Pakistanis must provide their fingerprints for a database in order to purchase a new cell phone, pursuant to a new anti-terror law meant to keep track of conversations between potential jihadists. The consumer must comply or lose the phone account on April 15.
The government implemented new laws after the Taliban attacked a school in Peshawar and murdered 150 people, mostly children.
“The Peshawar attackers were communicating [via cellphone] with their handlers across the border in Afghanistan,” said a security official. “We have to take those advantages away from them.”
The cellphones were linked to one woman, who was not connected to any of the murderers.

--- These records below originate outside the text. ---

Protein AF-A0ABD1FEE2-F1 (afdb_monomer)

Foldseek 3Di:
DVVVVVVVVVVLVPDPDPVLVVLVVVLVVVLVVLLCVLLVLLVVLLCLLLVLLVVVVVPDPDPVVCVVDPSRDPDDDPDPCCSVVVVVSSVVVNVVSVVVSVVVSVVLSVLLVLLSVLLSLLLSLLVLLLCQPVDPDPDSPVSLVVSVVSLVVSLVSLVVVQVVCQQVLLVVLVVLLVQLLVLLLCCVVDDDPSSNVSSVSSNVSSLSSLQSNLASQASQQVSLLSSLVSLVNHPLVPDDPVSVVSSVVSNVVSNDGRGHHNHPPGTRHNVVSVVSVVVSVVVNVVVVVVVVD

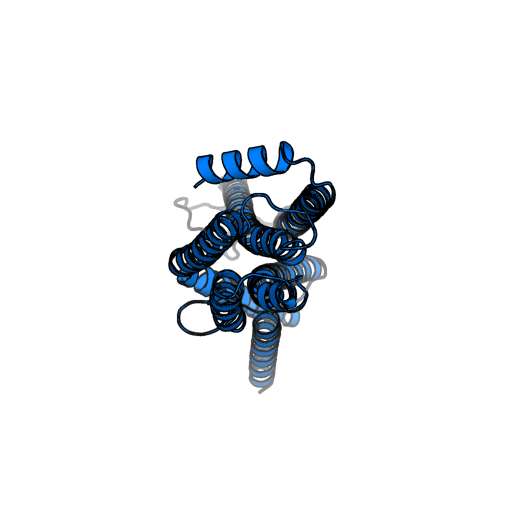Solvent-accessible surface area (backbone atoms only — not comparable to full-atom values): 15579 Å² total; per-residue (Å²): 108,69,72,59,51,52,53,53,48,49,53,53,69,70,45,87,54,60,68,59,47,51,52,50,53,50,49,52,51,48,50,51,51,53,40,48,52,53,43,48,39,51,49,52,30,51,50,42,50,53,48,50,39,51,53,53,56,78,66,48,92,55,64,70,56,58,80,81,41,65,75,81,63,89,71,93,67,98,62,93,60,57,69,86,40,45,71,60,53,52,52,51,51,54,49,51,52,51,51,52,53,51,52,52,41,52,54,50,41,50,52,49,46,53,31,45,50,53,20,45,53,34,49,48,48,23,54,56,43,37,50,38,67,74,58,96,60,96,54,64,61,64,55,48,51,53,54,50,51,54,51,51,52,50,55,51,48,52,50,50,50,28,73,73,39,13,60,59,48,33,50,50,53,51,51,43,46,52,51,37,34,51,34,57,50,51,64,74,72,62,87,48,72,69,58,49,55,34,41,52,34,46,40,52,34,39,52,50,52,46,46,54,53,16,43,32,30,31,43,24,25,55,27,36,34,45,37,25,57,18,52,73,68,18,47,50,87,85,48,56,71,68,56,41,54,52,52,51,53,52,34,64,52,20,70,57,62,51,64,35,34,33,47,98,77,47,66,41,22,55,66,50,36,54,50,48,52,51,51,32,51,51,51,46,53,54,52,54,56,61,74,75,108

Nearest PDB structures (foldseek):
  8v02-assembly1_D  TM=8.878E-01  e=2.868E-11  Aedes aegypti
  8z9z-assembly1_B  TM=7.670E-01  e=7.102E-09  Acyrthosiphon pisum
  8v00-assembly1_C  TM=7.796E-01  e=1.991E-08  Apocrypta bakeri
  7lid-assembly1_A  TM=8.614E-01  e=7.301E-08  Machilis hrabei
  8zdz-assembly1_A  TM=6.905E-01  e=7.931E-05  Drosophila mojavensis

Organism: Hypothenemus hampei (NCBI:txid57062)

Sequence (293 aa):
MFAHTMRNEEMIFSSDDYEIKAEYFRQAKYCRKVNILQCGSTTFSCVTFAAVALIQLFKADDMSIYKKQPFMHDIWYPFLSIENHMGVVVFTNLFVVCQGACFNSATQCTFIGLMIYSSMRFRLLHIKIKKFGLTPQENPLALLEELIVEHQDLLQFVKTLNERTKYVMLLEFLLNAVSLASGLLQLVMIKTITQLFSICAIILLQLIQIFVLAWSANEISVASLSIADAVATSNWIGQALMVKKLLLIVLMRAQVPVGLTAGPFFNMSTVTAVNTLKAAYTYVSFMMRNLQN

Radius of gyration: 25.37 Å; Cα contacts (8 Å, |Δi|>4): 247; chains: 1; bounding box: 64×36×79 Å

Mean predicted aligned error: 6.68 Å

pLDDT: mean 87.4, std 7.86, range [49.25, 95.94]

Secondary structure (DSSP, 8-state):
-HHHHHHHHHHHHHS--HHHHHHHHHHHHHHHHHHHHHHHHHHHHHHHHHHHHHHHHHT-S-GGGGGTS-SSS----S-S-SGGGHHHHHHHHHHHHHHHHHHHHHHHHHHHHHHHHHHHHHHHHHHHHHTTTTS--S-HHHHHHHHHHHHHHHHHHHHHHHHHHHHHHHHHHHHHHHHHHHHHHHHHT---HHHHHHHHHHHHHHHHHHHHHHHHHHHHHHHHHHHHHHHHHSS-TTS-HHHHHHHHHHHHHHTS----EETTTEE-SHHHHHHHHHHHHHHHHHHHHHHT-

InterPro domains:
  IPR004117 Olfactory receptor, insect [PF02949] (16-281)
  IPR004117 Olfactory receptor, insect [PTHR21137] (7-287)

Structure (mmCIF, N/CA/C/O backbone):
data_AF-A0ABD1FEE2-F1
#
_entry.id   AF-A0ABD1FEE2-F1
#
loop_
_atom_site.group_PDB
_atom_site.id
_atom_site.type_symbol
_atom_site.label_atom_id
_atom_site.label_alt_id
_atom_site.label_comp_id
_atom_site.label_asym_id
_atom_site.label_entity_id
_atom_site.label_seq_id
_atom_site.pdbx_PDB_ins_code
_atom_site.Cartn_x
_atom_site.Cartn_y
_atom_site.Cartn_z
_atom_site.occupancy
_atom_site.B_iso_or_equiv
_atom_site.auth_seq_id
_atom_site.auth_comp_id
_atom_site.auth_asym_id
_atom_site.auth_atom_id
_atom_site.pdbx_PDB_model_num
ATOM 1 N N . MET A 1 1 ? -21.126 -0.718 -0.052 1.00 55.97 1 MET A N 1
ATOM 2 C CA . MET A 1 1 ? -19.878 -0.151 0.510 1.00 55.97 1 MET A CA 1
ATOM 3 C C . MET A 1 1 ? -19.877 1.372 0.405 1.00 55.97 1 MET A C 1
ATOM 5 O O . MET A 1 1 ? -20.055 2.000 1.433 1.00 55.97 1 MET A O 1
ATOM 9 N N . PHE A 1 2 ? -19.824 1.969 -0.793 1.00 61.41 2 PHE A N 1
ATOM 10 C CA . PHE A 1 2 ? -19.803 3.436 -0.964 1.00 61.41 2 PHE A CA 1
ATOM 11 C C . PHE A 1 2 ? -20.973 4.191 -0.310 1.00 61.41 2 PHE A C 1
ATOM 13 O O . PHE A 1 2 ? -20.736 5.138 0.427 1.00 61.41 2 PHE A O 1
ATOM 20 N N . ALA A 1 3 ? -22.219 3.739 -0.485 1.00 66.81 3 ALA A N 1
ATOM 21 C CA . ALA A 1 3 ? -23.378 4.387 0.145 1.00 66.81 3 ALA A CA 1
ATOM 22 C C . ALA A 1 3 ? -23.333 4.360 1.688 1.00 66.81 3 ALA A C 1
ATOM 24 O O . ALA A 1 3 ? -23.773 5.297 2.345 1.00 66.81 3 ALA A O 1
ATOM 25 N N . HIS A 1 4 ? -22.765 3.299 2.267 1.00 69.06 4 HIS A N 1
ATOM 26 C CA . HIS A 1 4 ? -22.562 3.189 3.712 1.00 69.06 4 HIS A CA 1
ATOM 27 C C . HIS A 1 4 ? -21.450 4.138 4.187 1.00 69.06 4 HIS A C 1
ATOM 29 O O . HIS A 1 4 ? -21.591 4.798 5.209 1.00 69.06 4 HIS A O 1
ATOM 35 N N . THR A 1 5 ? -20.361 4.248 3.421 1.00 69.81 5 THR A N 1
ATOM 36 C CA . THR A 1 5 ? -19.283 5.209 3.689 1.00 69.81 5 THR A CA 1
ATOM 37 C C . THR A 1 5 ? -19.782 6.652 3.646 1.00 69.81 5 THR A C 1
ATOM 39 O O . THR A 1 5 ? -19.497 7.387 4.584 1.00 69.81 5 THR A O 1
ATOM 42 N N . MET A 1 6 ? -20.576 7.038 2.638 1.00 73.88 6 MET A N 1
ATOM 43 C CA . MET A 1 6 ? -21.118 8.402 2.554 1.00 73.88 6 MET A CA 1
ATOM 44 C C . MET A 1 6 ? -22.042 8.732 3.724 1.00 73.88 6 MET A C 1
ATOM 46 O O . MET A 1 6 ? -21.909 9.797 4.310 1.00 73.88 6 MET A O 1
ATOM 50 N N . ARG A 1 7 ? -22.916 7.801 4.127 1.00 75.75 7 ARG A N 1
ATOM 51 C CA . ARG A 1 7 ? -23.780 8.000 5.299 1.00 75.75 7 ARG A CA 1
ATOM 52 C C . ARG A 1 7 ? -22.965 8.213 6.576 1.00 75.75 7 ARG A C 1
ATOM 54 O O . ARG A 1 7 ? -23.287 9.079 7.379 1.00 75.75 7 ARG A O 1
ATOM 61 N N . ASN A 1 8 ? -21.892 7.444 6.760 1.00 73.56 8 ASN A N 1
ATOM 62 C CA . ASN A 1 8 ? -21.007 7.615 7.910 1.00 73.56 8 ASN A CA 1
ATOM 63 C C . ASN A 1 8 ? -20.266 8.955 7.875 1.00 73.56 8 ASN A C 1
ATOM 65 O O . ASN A 1 8 ? -20.105 9.583 8.916 1.00 73.56 8 ASN A O 1
ATOM 69 N N . GLU A 1 9 ? -19.826 9.398 6.699 1.00 77.50 9 GLU A N 1
ATOM 70 C CA . GLU A 1 9 ? -19.212 10.715 6.534 1.00 77.50 9 GLU A CA 1
ATOM 71 C C . GLU A 1 9 ? -20.209 11.838 6.826 1.00 77.50 9 GLU A C 1
ATOM 73 O O . GLU A 1 9 ? -19.878 12.745 7.585 1.00 77.50 9 GLU A O 1
ATOM 78 N N . GLU A 1 10 ? -21.443 11.749 6.324 1.00 78.38 10 GLU A N 1
ATOM 79 C CA . GLU A 1 10 ? -22.521 12.691 6.647 1.00 78.38 10 GLU A CA 1
ATOM 80 C C . GLU A 1 10 ? -22.760 12.772 8.158 1.00 78.38 10 GLU A C 1
ATOM 82 O O . GLU A 1 10 ? -22.791 13.877 8.696 1.00 78.38 10 GLU A O 1
ATOM 87 N N . MET A 1 11 ? -22.817 11.631 8.858 1.00 77.69 11 MET A N 1
ATOM 88 C CA . MET A 1 11 ? -22.951 11.596 10.322 1.00 77.69 11 MET A CA 1
ATOM 89 C C . MET A 1 11 ? -21.762 12.248 11.045 1.00 77.69 11 MET A C 1
ATOM 91 O O . MET A 1 11 ? -21.938 12.955 12.038 1.00 77.69 11 MET A O 1
ATOM 95 N N . ILE A 1 12 ? -20.536 12.048 10.554 1.00 78.62 12 ILE A N 1
ATOM 96 C CA . ILE A 1 12 ? -19.337 12.696 11.110 1.00 78.62 12 ILE A CA 1
ATOM 97 C C . ILE A 1 12 ? -19.406 14.214 10.897 1.00 78.62 12 ILE A C 1
ATOM 99 O O . ILE A 1 12 ? -19.104 14.983 11.814 1.00 78.62 12 ILE A O 1
ATOM 103 N N . PHE A 1 13 ? -19.828 14.667 9.715 1.00 76.75 13 PHE A N 1
ATOM 104 C CA . PHE A 1 13 ? -19.949 16.090 9.402 1.00 76.75 13 PHE A CA 1
ATOM 105 C C . PHE A 1 13 ? -21.094 16.773 10.151 1.00 76.75 13 PHE A C 1
ATOM 107 O O . PHE A 1 13 ? -20.938 17.937 10.533 1.00 76.75 13 PHE A O 1
ATOM 114 N N . SER A 1 14 ? -22.192 16.059 10.405 1.00 74.75 14 SER A N 1
ATOM 115 C CA . SER A 1 14 ? -23.328 16.555 11.183 1.00 74.75 14 SER A CA 1
ATOM 116 C C . SER A 1 14 ? -23.090 16.525 12.693 1.00 74.75 14 SER A C 1
ATOM 118 O O . SER A 1 14 ? -23.795 17.219 13.412 1.00 74.75 14 SER A O 1
ATOM 120 N N . SER A 1 15 ? -22.122 15.746 13.191 1.00 76.06 15 SER A N 1
ATOM 121 C CA . SER A 1 15 ? -21.786 15.721 14.624 1.00 76.06 15 SER A CA 1
ATOM 122 C C . SER A 1 15 ? -21.171 17.049 15.089 1.00 76.06 15 SER A C 1
ATOM 124 O O . SER A 1 15 ? -20.409 17.662 14.348 1.00 76.06 15 SER A O 1
ATOM 126 N N . ASP A 1 16 ? -21.434 17.500 16.315 1.00 75.44 16 ASP A N 1
ATOM 127 C CA . ASP A 1 16 ? -20.824 18.731 16.864 1.00 75.44 16 ASP A CA 1
ATOM 128 C C . ASP A 1 16 ? -19.404 18.515 17.429 1.00 75.44 16 ASP A C 1
ATOM 130 O O . ASP A 1 16 ? -18.725 19.454 17.851 1.00 75.44 16 ASP A O 1
ATOM 134 N N . ASP A 1 17 ? -18.902 17.278 17.396 1.00 83.12 17 ASP A N 1
ATOM 135 C CA . ASP A 1 17 ? -17.609 16.903 17.963 1.00 83.12 17 ASP A CA 1
ATOM 136 C C . ASP A 1 17 ? -16.425 17.398 17.109 1.00 83.12 17 ASP A C 1
ATOM 138 O O . ASP A 1 17 ? -15.971 16.744 16.162 1.00 83.12 17 ASP A O 1
ATOM 142 N N . TYR A 1 18 ? -15.857 18.545 17.497 1.00 86.75 18 TYR A N 1
ATOM 143 C CA . TYR A 1 18 ? -14.692 19.142 16.830 1.00 86.75 18 TYR A CA 1
ATOM 144 C C . TYR A 1 18 ? -13.496 18.181 16.726 1.00 86.75 18 TYR A C 1
ATOM 146 O O . TYR A 1 18 ? -12.835 18.126 15.691 1.00 86.75 18 TYR A O 1
ATOM 154 N N . GLU A 1 19 ? -13.225 17.393 17.770 1.00 88.69 1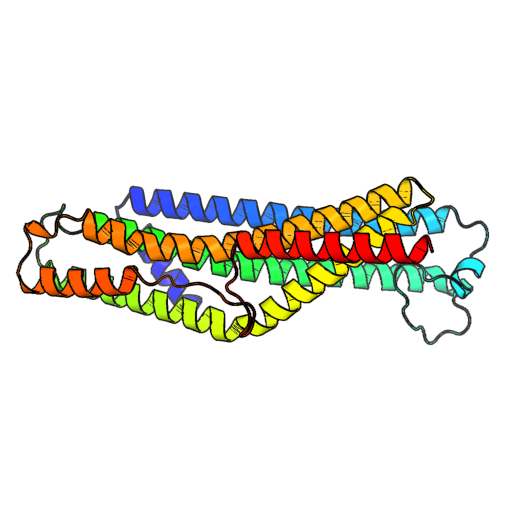9 GLU A N 1
ATOM 155 C CA . GLU A 1 19 ? -12.088 16.460 17.803 1.00 88.69 19 GLU A CA 1
ATOM 156 C C . GLU A 1 19 ? -12.212 15.345 16.751 1.00 88.69 19 GLU A C 1
ATOM 158 O O . GLU A 1 19 ? -11.232 15.014 16.082 1.00 88.69 19 GLU A O 1
ATOM 163 N N . ILE A 1 20 ? -13.426 14.819 16.541 1.00 88.12 20 ILE A N 1
ATOM 164 C CA . ILE A 1 20 ? -13.706 13.780 15.536 1.00 88.12 20 ILE A CA 1
ATOM 165 C C . ILE A 1 20 ? -13.505 14.357 14.130 1.00 88.12 20 ILE A C 1
ATOM 167 O O . ILE A 1 20 ? -12.818 13.751 13.304 1.00 88.12 20 ILE A O 1
ATOM 171 N N . LYS A 1 21 ? -14.030 15.564 13.868 1.00 88.94 21 LYS A N 1
ATOM 172 C CA . LYS A 1 21 ? -13.824 16.263 12.587 1.00 88.94 21 LYS A CA 1
ATOM 173 C C . LYS A 1 21 ? -12.347 16.556 12.336 1.00 88.94 21 LYS A C 1
ATOM 175 O O . LYS A 1 21 ? -11.855 16.328 11.230 1.00 88.94 21 LYS A O 1
ATOM 180 N N . ALA A 1 22 ? -11.628 17.045 13.345 1.00 90.75 22 ALA A N 1
ATOM 181 C CA . ALA A 1 22 ? -10.211 17.374 13.232 1.00 90.75 22 ALA A CA 1
ATOM 182 C C . ALA A 1 22 ? -9.365 16.138 12.886 1.00 90.75 22 ALA A C 1
ATOM 184 O O . ALA A 1 22 ? -8.540 16.207 11.968 1.00 90.75 22 ALA A O 1
ATOM 185 N N . GLU A 1 23 ? -9.597 15.003 13.554 1.00 90.50 23 GLU A N 1
ATOM 186 C CA . GLU A 1 23 ? -8.889 13.753 13.253 1.00 90.50 23 GLU A CA 1
ATOM 187 C C . GLU A 1 23 ? -9.256 13.218 11.860 1.00 90.50 23 GLU A C 1
ATOM 189 O O . GLU A 1 23 ? -8.364 12.835 11.100 1.00 90.50 23 GLU A O 1
ATOM 194 N N . TYR A 1 24 ? -10.530 13.289 11.459 1.00 91.06 24 TYR A N 1
ATOM 195 C CA . TYR A 1 24 ? -10.954 12.926 10.102 1.00 91.06 24 TYR A CA 1
ATOM 196 C C . TYR A 1 24 ? -10.220 13.749 9.033 1.00 91.06 24 TYR A C 1
ATOM 198 O O . TYR A 1 24 ? -9.593 13.192 8.128 1.00 91.06 24 TYR A O 1
ATOM 206 N N . PHE A 1 25 ? -10.212 15.082 9.156 1.00 91.62 25 PHE A N 1
ATOM 207 C CA . PHE A 1 25 ? -9.509 15.953 8.208 1.00 91.62 25 PHE A CA 1
ATOM 208 C C . PHE A 1 25 ? -7.998 15.722 8.208 1.00 91.62 25 PHE A C 1
ATOM 210 O O . PHE A 1 25 ? -7.358 15.825 7.155 1.00 91.62 25 PHE A O 1
ATOM 217 N N . ARG A 1 26 ? -7.406 15.406 9.364 1.00 93.75 26 ARG A N 1
ATOM 218 C CA . ARG A 1 26 ? -5.988 15.051 9.469 1.00 93.75 26 ARG A CA 1
ATOM 219 C C . ARG A 1 26 ? -5.683 13.784 8.673 1.00 93.75 26 ARG A C 1
ATOM 221 O O . ARG A 1 26 ? -4.753 13.805 7.864 1.00 93.75 26 ARG A O 1
ATOM 228 N N . GLN A 1 27 ? -6.475 12.728 8.847 1.00 92.88 27 GLN A N 1
ATOM 229 C CA . GLN A 1 27 ? -6.306 11.463 8.124 1.00 92.88 27 GLN A CA 1
ATOM 230 C C . GLN A 1 27 ? -6.594 11.609 6.625 1.00 92.88 27 GLN A C 1
ATOM 232 O O . GLN A 1 27 ? -5.844 11.085 5.804 1.00 92.88 27 GLN A O 1
ATOM 237 N N . ALA A 1 28 ? -7.594 12.402 6.236 1.00 91.69 28 ALA A N 1
ATOM 238 C CA . ALA A 1 28 ? -7.873 12.699 4.831 1.00 91.69 28 ALA A CA 1
ATOM 239 C C . ALA A 1 28 ? -6.706 13.445 4.155 1.00 91.69 28 ALA A C 1
ATOM 241 O O . ALA A 1 28 ? -6.273 13.083 3.057 1.00 91.69 28 ALA A O 1
ATOM 242 N N . LYS A 1 29 ? -6.129 14.453 4.828 1.00 94.56 29 LYS A N 1
ATOM 243 C CA . LYS A 1 29 ? -4.922 15.153 4.349 1.00 94.56 29 LYS A CA 1
ATOM 244 C C . LYS A 1 29 ? -3.721 14.213 4.267 1.00 94.56 29 LYS A C 1
ATOM 246 O O . LYS A 1 29 ? -2.945 14.317 3.319 1.00 94.56 29 LYS A O 1
ATOM 251 N N . TYR A 1 30 ? -3.564 13.316 5.239 1.00 94.38 30 TYR A N 1
ATOM 252 C CA . TYR A 1 30 ? -2.508 12.308 5.237 1.00 94.38 30 TYR A CA 1
ATOM 253 C C . TYR A 1 30 ? -2.651 11.347 4.048 1.00 94.38 30 TYR A C 1
ATOM 255 O O . TYR A 1 30 ? -1.721 11.243 3.252 1.00 94.38 30 TYR A O 1
ATOM 263 N N . CYS A 1 31 ? -3.835 10.763 3.846 1.00 95.00 31 CYS A N 1
ATOM 264 C CA . CYS A 1 31 ? -4.156 9.909 2.699 1.00 95.00 31 CYS A CA 1
ATOM 265 C C . CYS A 1 31 ? -3.844 10.603 1.367 1.00 95.00 31 CYS A C 1
ATOM 267 O O . CYS A 1 31 ? -3.144 10.054 0.516 1.00 95.00 31 CYS A O 1
ATOM 269 N N . ARG A 1 32 ? -4.269 11.865 1.214 1.00 94.94 32 ARG A N 1
ATOM 270 C CA . ARG A 1 32 ? -3.968 12.663 0.019 1.00 94.94 32 ARG A CA 1
ATOM 271 C C . ARG A 1 32 ? -2.463 12.838 -0.193 1.00 94.94 32 ARG A C 1
ATOM 273 O O . ARG A 1 32 ? -2.001 12.679 -1.317 1.00 94.94 32 ARG A O 1
ATOM 280 N N . LYS A 1 33 ? -1.694 13.160 0.852 1.00 95.44 33 LYS A N 1
ATOM 281 C CA . LYS A 1 33 ? -0.232 13.318 0.746 1.00 95.44 33 LYS A CA 1
ATOM 282 C C . LYS A 1 33 ? 0.457 12.016 0.344 1.00 95.44 33 LYS A C 1
ATOM 284 O O . LYS A 1 33 ? 1.310 12.050 -0.536 1.00 95.44 33 LYS A O 1
ATOM 289 N N . VAL A 1 34 ? 0.073 10.892 0.949 1.00 95.38 34 VAL A N 1
ATOM 290 C CA . VAL A 1 34 ? 0.635 9.570 0.630 1.00 95.38 34 VAL A CA 1
ATOM 291 C C . VAL A 1 34 ? 0.320 9.181 -0.817 1.00 95.38 34 VAL A C 1
ATOM 293 O O . VAL A 1 34 ? 1.223 8.790 -1.550 1.00 95.38 34 VAL A O 1
ATOM 296 N N . ASN A 1 35 ? -0.920 9.377 -1.272 1.00 94.38 35 ASN A N 1
ATOM 297 C CA . ASN A 1 35 ? -1.301 9.085 -2.656 1.00 94.38 35 ASN A CA 1
ATOM 298 C C . ASN A 1 35 ? -0.616 10.015 -3.670 1.00 94.38 35 ASN A C 1
ATOM 300 O O . ASN A 1 35 ? -0.200 9.556 -4.730 1.00 94.38 35 ASN A O 1
ATOM 304 N N . ILE A 1 36 ? -0.438 11.304 -3.350 1.00 94.75 36 ILE A N 1
ATOM 305 C CA . ILE A 1 36 ? 0.334 12.230 -4.198 1.00 94.75 36 ILE A CA 1
ATOM 306 C C . ILE A 1 36 ? 1.795 11.788 -4.285 1.00 94.75 36 ILE A C 1
ATOM 308 O O . ILE A 1 36 ? 2.352 11.781 -5.378 1.00 94.75 36 ILE A O 1
ATOM 312 N N . LEU A 1 37 ? 2.408 11.395 -3.163 1.00 94.25 37 LEU A N 1
ATOM 313 C CA . LEU A 1 37 ? 3.778 10.882 -3.145 1.00 94.25 37 LEU A CA 1
ATOM 314 C C . LEU A 1 37 ? 3.909 9.634 -4.028 1.00 94.25 37 LEU A C 1
ATOM 316 O O . LEU A 1 37 ? 4.824 9.560 -4.842 1.00 94.25 37 LEU A O 1
ATOM 320 N N . GLN A 1 38 ? 2.975 8.692 -3.898 1.00 92.25 38 GLN A N 1
ATOM 321 C CA . GLN A 1 38 ? 2.964 7.434 -4.644 1.00 92.25 38 GLN A CA 1
ATOM 322 C C . GLN A 1 38 ? 2.735 7.634 -6.151 1.00 92.25 38 GLN A C 1
ATOM 324 O O . GLN A 1 38 ? 3.416 7.036 -6.986 1.00 92.25 38 GLN A O 1
ATOM 329 N N . CYS A 1 39 ? 1.777 8.484 -6.518 1.00 93.88 39 CYS A N 1
ATOM 330 C CA . CYS A 1 39 ? 1.505 8.812 -7.915 1.00 93.88 39 CYS A CA 1
ATOM 331 C C . CYS A 1 39 ? 2.668 9.612 -8.526 1.00 93.88 39 CYS A C 1
ATOM 333 O O . CYS A 1 39 ? 3.107 9.332 -9.642 1.00 93.88 39 CYS A O 1
ATOM 335 N N . GLY A 1 40 ? 3.226 10.559 -7.765 1.00 93.62 40 GLY A N 1
ATOM 336 C CA . GLY A 1 40 ? 4.375 11.365 -8.168 1.00 93.62 40 GLY A CA 1
ATOM 337 C C . GLY A 1 40 ? 5.635 10.531 -8.390 1.00 93.62 40 GLY A C 1
ATOM 338 O O . GLY A 1 40 ? 6.293 10.702 -9.413 1.00 93.62 40 GLY A O 1
ATOM 339 N N . SER A 1 41 ? 5.945 9.585 -7.497 1.00 92.50 41 SER A N 1
ATOM 340 C CA . SER A 1 41 ? 7.095 8.685 -7.658 1.00 92.50 41 SER A CA 1
ATOM 341 C C . SER A 1 41 ? 6.932 7.763 -8.868 1.00 92.50 41 SER A C 1
ATOM 343 O O . SER A 1 41 ? 7.877 7.591 -9.640 1.00 92.50 41 SER A O 1
ATOM 345 N N . THR A 1 42 ? 5.726 7.226 -9.083 1.00 92.31 42 THR A N 1
ATOM 346 C CA . THR A 1 42 ? 5.422 6.361 -10.236 1.00 92.31 42 THR A CA 1
ATOM 347 C C . THR A 1 42 ? 5.541 7.139 -11.547 1.00 92.31 42 THR A C 1
ATOM 349 O O . THR A 1 42 ? 6.190 6.680 -12.486 1.00 92.31 42 THR A O 1
ATOM 352 N N . THR A 1 43 ? 4.992 8.357 -11.591 1.00 92.19 43 THR A N 1
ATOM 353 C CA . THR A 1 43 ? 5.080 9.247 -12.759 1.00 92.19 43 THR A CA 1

The wealthy can provide their thumbprint from the comfort of their homes. But other Pakistanis will stand in line at the local stores, which could take hours. Nathra Kamaluddin told NBC News she visited her store three times before she was fingerprinted.
The process is not smooth. Over 103 million SIM cards exist in Pakistan and officials believe many are “of questionable validity.” In six weeks, companies verified over “50 million SIM cards belonging to 38 million users.” However, there are just as many that still need verification. This means the companies, such as cellphone giant Mobilink, need to send company representatives into remote areas.
“We’ve tried to reach far and wide, especially the villages, deploying hundreds of vans and kiosks to ensure people have enough time and access to register,” said Mobilink spokesman Omar Manzur. “However, Pakistanis have large families, and users have a habit of buying multiple SIMs.”